The above table lists all the runs sorted from cheapest to costliest. Optistruct favors high clock speed per core which is shown by the performance of z1d compared to r5d. Even with half as many cores, the z1d instance is within 7% of the performance of r5d and therefore much more cost effective. The performance is still higher than r5d when we match number of MPI processes and threads (run6 and run11).
The on-demand pricing cost is also listed for each job. While run19 with 144 cores yields the fastest time, it is also most expensive CPU only run. The cost effectiveness goes down as we add multiple nodes to these smaller jobs as the performance improvement does not offset the additional cost incurred. Using EFA does improve the scalability for multi-node jobs. Once again, the added cost of this instance makes it unfavorable compared to the instances with ENA.
Baremetal instances (r5d.metal) tend to offer free performance improvement over their virtualized counterpart (r5d.24xlarge). In this case (run9 and run12), we see an uplift of 3% and leads to similar cost savings.
NFS backed storage such as the Elastic File System can be used as a working directory without any appreciable loss in performance. Run 9 stored scratch and result files in local NVMe storage, whereas run 10 stored result files in EFS, and scratch files in local NVMe storage. However, this may not hold true if the result files are written frequently or is large for cases such as transient and dynamic analysis.

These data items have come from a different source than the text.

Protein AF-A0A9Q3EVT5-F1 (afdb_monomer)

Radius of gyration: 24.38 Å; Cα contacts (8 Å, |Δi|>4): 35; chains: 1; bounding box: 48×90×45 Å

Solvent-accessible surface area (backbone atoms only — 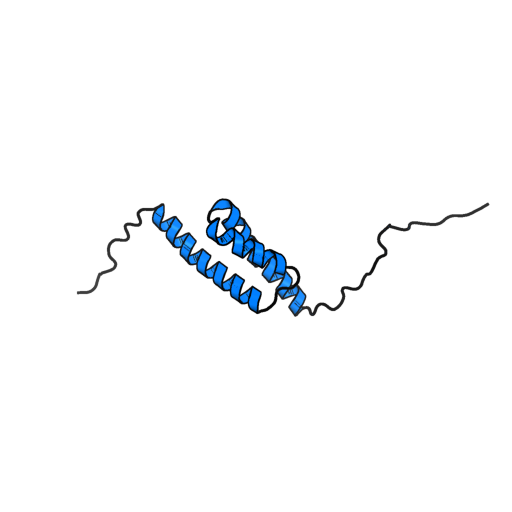not comparable to full-atom values): 6512 Å² total; per-residue (Å²): 134,86,82,87,89,76,90,77,74,97,76,87,80,79,100,71,82,86,74,65,50,71,68,55,54,48,52,31,52,54,47,48,57,61,50,48,61,54,51,54,42,22,76,74,78,35,63,90,46,31,65,59,45,58,57,54,55,74,36,42,85,69,64,47,72,69,54,53,54,53,50,53,51,51,56,54,50,47,58,53,51,53,51,52,58,51,54,71,74,37,88,74,84,76,83,76,93,74,95,80,134

Sequence (101 aa):
MENSQGVNTPCNGNPLKELESIGEVVMRTEYQQAIGTPNYIAQHIFPDIAYTVTSLSRYATHPTNKHWVALKHLLRYLKGSLCLSLCLSRTCSSDMDGLVG

Structure (mmCIF, N/CA/C/O backbone):
data_AF-A0A9Q3EVT5-F1
#
_entry.id   AF-A0A9Q3EVT5-F1
#
loop_
_atom_site.group_PDB
_atom_site.id
_atom_site.type_symbol
_atom_site.label_atom_id
_atom_site.label_alt_id
_atom_site.label_comp_id
_atom_site.label_asym_id
_atom_site.label_entity_id
_atom_site.label_seq_id
_atom_site.pdbx_PDB_ins_code
_atom_site.Cartn_x
_atom_site.Cartn_y
_atom_site.Cartn_z
_atom_site.occupancy
_atom_site.B_iso_or_equiv
_atom_site.auth_seq_id
_atom_site.auth_comp_id
_atom_site.auth_asym_id
_atom_site.auth_atom_id
_atom_site.pdbx_PDB_model_num
ATOM 1 N N . MET A 1 1 ? -17.933 52.866 30.322 1.00 39.66 1 MET A N 1
ATOM 2 C CA . MET A 1 1 ? -19.086 52.098 29.821 1.00 39.66 1 MET A CA 1
ATOM 3 C C . MET A 1 1 ? -18.566 51.309 28.630 1.00 39.66 1 MET A C 1
ATOM 5 O O . MET A 1 1 ? -18.194 51.931 27.650 1.00 39.66 1 MET A O 1
ATOM 9 N N . GLU A 1 2 ? -18.035 50.108 28.897 1.00 48.38 2 GLU A N 1
ATOM 10 C CA . GLU A 1 2 ? -18.720 48.809 28.667 1.00 48.38 2 GLU A CA 1
ATOM 11 C C . GLU A 1 2 ? -18.492 48.384 27.200 1.00 48.38 2 GLU A C 1
ATOM 13 O O . GLU A 1 2 ? -18.708 49.188 26.311 1.00 48.38 2 GLU A O 1
ATOM 18 N N . ASN A 1 3 ? -18.005 47.203 26.820 1.00 46.38 3 ASN A N 1
ATOM 19 C CA . ASN A 1 3 ? -18.055 45.877 27.418 1.00 46.38 3 ASN A CA 1
ATOM 20 C C . ASN A 1 3 ? -16.994 44.983 26.722 1.00 46.38 3 ASN A C 1
ATOM 22 O O . ASN A 1 3 ? -16.801 45.062 25.512 1.00 46.38 3 ASN A O 1
ATOM 26 N N . SER A 1 4 ? -16.291 44.179 27.518 1.00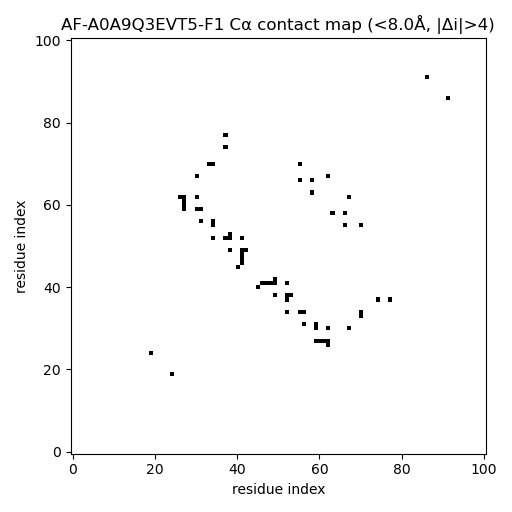 49.16 4 SER A N 1
ATOM 27 C CA . SER A 1 4 ? -15.279 43.188 27.128 1.00 49.16 4 SER A CA 1
ATOM 28 C C . SER A 1 4 ? -15.878 41.916 26.499 1.00 49.16 4 SER A C 1
ATOM 30 O O . SER A 1 4 ? -17.080 41.705 26.576 1.00 49.16 4 SER A O 1
ATOM 32 N N . GLN A 1 5 ? -14.972 41.000 26.103 1.00 48.44 5 GLN A N 1
ATOM 33 C CA . GLN A 1 5 ? -15.126 39.570 25.732 1.00 48.44 5 GLN A CA 1
ATOM 34 C C . GLN A 1 5 ? -15.239 39.368 24.206 1.00 48.44 5 GLN A C 1
ATOM 36 O O . GLN A 1 5 ? -16.002 40.051 23.546 1.00 48.44 5 GLN A O 1
ATOM 41 N N . GLY A 1 6 ? -14.540 38.461 23.527 1.00 48.31 6 GLY A N 1
ATOM 42 C CA . GLY A 1 6 ? -13.673 37.339 23.884 1.00 48.31 6 GLY A CA 1
ATOM 43 C C . GLY A 1 6 ? -13.683 36.397 22.665 1.00 48.31 6 GLY A C 1
ATOM 44 O O . GLY A 1 6 ? -14.695 36.291 21.982 1.00 48.31 6 GLY A O 1
ATOM 45 N N . VAL A 1 7 ? -12.538 35.801 22.343 1.00 48.25 7 VAL A N 1
ATOM 46 C CA . VAL A 1 7 ? -12.248 34.922 21.188 1.00 48.25 7 VAL A CA 1
ATOM 47 C C . VAL A 1 7 ? -13.421 34.047 20.707 1.00 48.25 7 VAL A C 1
ATOM 49 O O . VAL A 1 7 ? -14.054 33.368 21.506 1.00 48.25 7 VAL A O 1
ATOM 52 N N . ASN A 1 8 ? -13.610 33.942 19.387 1.00 48.06 8 ASN A N 1
ATOM 53 C CA . ASN A 1 8 ? -14.201 32.754 18.764 1.00 48.06 8 ASN A CA 1
ATOM 54 C C . ASN A 1 8 ? -13.355 32.352 17.553 1.00 48.06 8 ASN A C 1
ATOM 56 O O . ASN A 1 8 ? -13.496 32.874 16.450 1.00 48.06 8 ASN A O 1
ATOM 60 N N . THR A 1 9 ? -12.424 31.435 17.808 1.00 59.22 9 THR A N 1
ATOM 61 C CA . THR A 1 9 ? -11.730 30.625 16.806 1.00 59.22 9 THR A CA 1
ATOM 62 C C . THR A 1 9 ? -12.735 30.124 15.759 1.00 59.22 9 THR A C 1
ATOM 64 O O . THR A 1 9 ? -13.753 29.547 16.148 1.00 59.22 9 THR A O 1
ATOM 67 N N . PRO A 1 10 ? -12.475 30.268 14.447 1.00 46.38 10 PRO A N 1
ATOM 68 C CA . PRO A 1 10 ? -13.377 29.810 13.389 1.00 46.38 10 PRO A CA 1
ATOM 69 C C . PRO A 1 10 ? -13.271 28.290 13.179 1.00 46.38 10 PRO A C 1
ATOM 71 O O . PRO A 1 10 ? -13.132 27.806 12.061 1.00 46.38 10 PRO A O 1
ATOM 74 N N . CYS A 1 11 ? -13.298 27.522 14.267 1.00 43.91 11 CYS A N 1
ATOM 75 C CA . CYS A 1 11 ? -13.294 26.069 14.222 1.00 43.91 11 CYS A CA 1
ATOM 76 C C . CYS A 1 11 ? -14.179 25.515 15.344 1.00 43.91 11 CYS A C 1
ATOM 78 O O . CYS A 1 11 ? -13.718 24.825 16.247 1.00 43.91 11 CYS A O 1
ATOM 80 N N . ASN A 1 12 ? -15.470 25.848 15.297 1.00 54.34 12 ASN A N 1
ATOM 81 C CA . ASN A 1 12 ? -16.489 25.001 15.900 1.00 54.34 12 ASN A CA 1
ATOM 82 C C . ASN A 1 12 ? -17.348 24.405 14.785 1.00 54.34 12 ASN A C 1
ATOM 84 O O . ASN A 1 12 ? -18.295 25.019 14.300 1.00 54.34 12 ASN A O 1
ATOM 88 N N . GLY A 1 13 ? -16.972 23.193 14.399 1.00 47.16 13 GLY A N 1
ATOM 89 C CA . GLY A 1 13 ? -17.747 22.288 13.572 1.00 47.16 13 GLY A CA 1
ATOM 90 C C . GLY A 1 13 ? -17.291 20.873 13.894 1.00 47.16 13 GLY A C 1
ATOM 91 O O . GLY A 1 13 ? -16.315 20.402 13.325 1.00 47.16 13 GLY A O 1
ATOM 92 N N . ASN A 1 14 ? -18.001 20.241 14.836 1.00 54.91 14 ASN A N 1
ATOM 93 C CA . ASN A 1 14 ? -18.043 18.809 15.173 1.00 54.91 14 ASN A CA 1
ATOM 94 C C . ASN A 1 14 ? -16.778 18.110 15.741 1.00 54.91 14 ASN A C 1
ATOM 96 O O . ASN A 1 14 ? -16.032 17.478 14.991 1.00 54.91 14 ASN A O 1
ATOM 100 N N . PRO A 1 15 ? -16.642 18.015 17.082 1.00 51.56 15 PRO A N 1
ATOM 101 C CA . PRO A 1 15 ? -15.820 16.998 17.737 1.00 51.56 15 PRO A CA 1
ATOM 102 C C . PRO A 1 15 ? -16.599 15.675 17.840 1.00 51.56 15 PRO A C 1
ATOM 104 O O . PRO A 1 15 ? -16.968 15.262 18.927 1.00 51.56 15 PRO A O 1
ATOM 107 N N . LEU A 1 16 ? -16.920 15.026 16.717 1.00 47.19 16 LEU A N 1
ATOM 108 C CA . LEU A 1 16 ? -17.544 13.693 16.723 1.00 47.19 16 LEU A CA 1
ATOM 109 C C . LEU A 1 16 ? -17.065 12.865 15.527 1.00 47.19 16 LEU A C 1
ATOM 111 O O . LEU A 1 16 ? -17.788 12.630 14.563 1.00 47.19 16 LEU A O 1
ATOM 115 N N . LYS A 1 17 ? -15.827 12.384 15.617 1.00 53.41 17 LYS A N 1
ATOM 116 C CA . LYS A 1 17 ? -15.470 11.078 15.045 1.00 53.41 17 LYS A CA 1
ATOM 117 C C . LYS A 1 17 ? -14.955 10.153 16.149 1.00 53.41 17 LYS A C 1
ATOM 119 O O . LYS A 1 17 ? -14.004 9.406 15.978 1.00 53.41 17 LYS A O 1
ATOM 124 N N . GLU A 1 18 ? -15.580 10.246 17.317 1.00 62.47 18 GLU A N 1
ATOM 125 C CA . GLU A 1 18 ? -15.360 9.330 18.428 1.00 62.47 18 GLU A CA 1
ATOM 126 C C . GLU A 1 18 ? -16.344 8.168 18.284 1.00 62.47 18 GLU A C 1
ATOM 128 O O . GLU A 1 18 ? -17.483 8.262 18.724 1.00 62.47 18 GLU A O 1
ATOM 133 N N . LEU A 1 19 ? -15.912 7.151 17.529 1.00 53.25 19 LEU A N 1
ATOM 134 C CA . LEU A 1 19 ? -16.333 5.734 17.541 1.00 53.25 19 LEU A CA 1
ATOM 135 C C . LEU A 1 19 ? -15.935 5.016 16.237 1.00 53.25 19 LEU A C 1
ATOM 137 O O . LEU A 1 19 ? -16.580 4.056 15.827 1.00 53.25 19 LEU A O 1
ATOM 141 N N . GLU A 1 20 ? -14.843 5.416 15.576 1.00 57.03 20 GLU A N 1
ATOM 142 C CA . GLU A 1 20 ? -14.131 4.407 14.787 1.00 57.03 20 GLU A CA 1
ATOM 143 C C . GLU A 1 20 ? -13.534 3.434 15.811 1.00 57.03 20 GLU A C 1
ATOM 145 O O . GLU A 1 20 ? -12.755 3.840 16.676 1.00 57.03 20 GLU A O 1
ATOM 150 N N . SER A 1 21 ? -13.972 2.169 15.785 1.00 67.69 21 SER A N 1
ATOM 151 C CA . SER A 1 21 ? -13.394 1.106 16.616 1.00 67.69 21 SER A CA 1
ATOM 152 C C . SER A 1 21 ? -11.873 1.211 16.545 1.00 67.69 21 SER A C 1
ATOM 154 O O . SER A 1 21 ? -11.332 1.416 15.459 1.00 67.69 21 SER A O 1
ATOM 156 N N . ILE A 1 22 ? -11.168 1.052 17.669 1.00 71.00 22 ILE A N 1
ATOM 157 C CA . ILE A 1 22 ? -9.694 1.081 17.701 1.00 71.00 22 ILE A CA 1
ATOM 158 C C . ILE A 1 22 ? -9.123 0.177 16.590 1.00 71.00 22 ILE A C 1
ATOM 160 O O . ILE A 1 22 ? -8.143 0.531 15.942 1.00 71.00 22 ILE A O 1
ATOM 164 N N . GLY A 1 23 ? -9.800 -0.940 16.292 1.00 68.44 23 GLY A N 1
ATOM 165 C CA . GLY A 1 23 ? -9.443 -1.830 15.187 1.00 68.44 23 GLY A CA 1
ATOM 166 C C . GLY A 1 23 ? -9.546 -1.203 13.790 1.00 68.44 23 GLY A C 1
ATOM 167 O O . GLY A 1 23 ? -8.702 -1.476 12.945 1.00 68.44 23 GLY A O 1
ATOM 168 N N . GLU A 1 24 ? -10.527 -0.344 13.526 1.00 69.94 24 GLU A N 1
ATOM 169 C CA . GLU A 1 24 ? -10.694 0.336 12.234 1.00 69.94 24 GLU A CA 1
ATOM 170 C C . GLU A 1 24 ? -9.662 1.454 12.035 1.00 69.94 24 GLU A C 1
ATOM 172 O O . GLU A 1 24 ? -9.086 1.580 10.951 1.00 69.94 24 GLU A O 1
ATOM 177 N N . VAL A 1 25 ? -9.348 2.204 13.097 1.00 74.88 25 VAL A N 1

Optistruct currently supports upto 8 GPUs per job. However, it is also important to have enough memory and CPU cores for tasks that cannot run on these GPUs. Therefore, only bigger instances were chosen even though the data shows limited benefit to using upto 8 GPUs. The performance of p2.16xlarge can be compared with r4.16xlarge as they use the same CPU, with the major difference between them being the K80 GPUs. The GPUs yield a performance benefit of 16%, but at a cost increase of 184%. Similarly, r5d.metal can be compared with p4d.24xlarge. Here the A100 GPUs improve the performance by 9%, but the cost increases by 330%.
Model 2
Number
| np | nt | Cores | Elapsed time (hh:mm:ss) | Memory Usage (MB) | Disk Usage (MB) | AWS Cost ($) | |
1 | r5d.metal* | 8 | 6 | 48 | 15:00:26 | 717373 | 2205824 | $103.73 |
2 | r5d.metal* | 8 | 6 | 48 | 15:02:52 | 717692 | 2205922 | $104.01 |
3 | z1d.metal* | 8 | 6 | 48 | 15:14:17 | 717716 | 2205861 | $136.05 |
4 | z1d.metal* | 12 | 6 | 72 | 11:47:05 | 961168 | 2444745 | $157.82 |
5 | r5d.16xlarge | 16 | 8 | 128 | 09:31:30 | 1897887 | 2677267 | $175.56 |
6 | r5d.metal | 18 | 8 | 144 | 08:50:52 | 2070137 | 2864499 | $183.47 |
7 | r5d.metal | 18 | 8 | 144 | 09:10:26 | 2069472 | 2864499 | $190.23 |
8 | x1.32xlarge | 8 | 8 | 64 | 15:08:05 | 1491149 | 1816795 | $202.05 |
* These jobs ran out-core. Rest was in-core
Based on the results of Model 1, the most cost-efficient nodes were chosen for study. Additionally, r5d.16xlarge and x1.32xlarge were chosen to allow the job to run in-core.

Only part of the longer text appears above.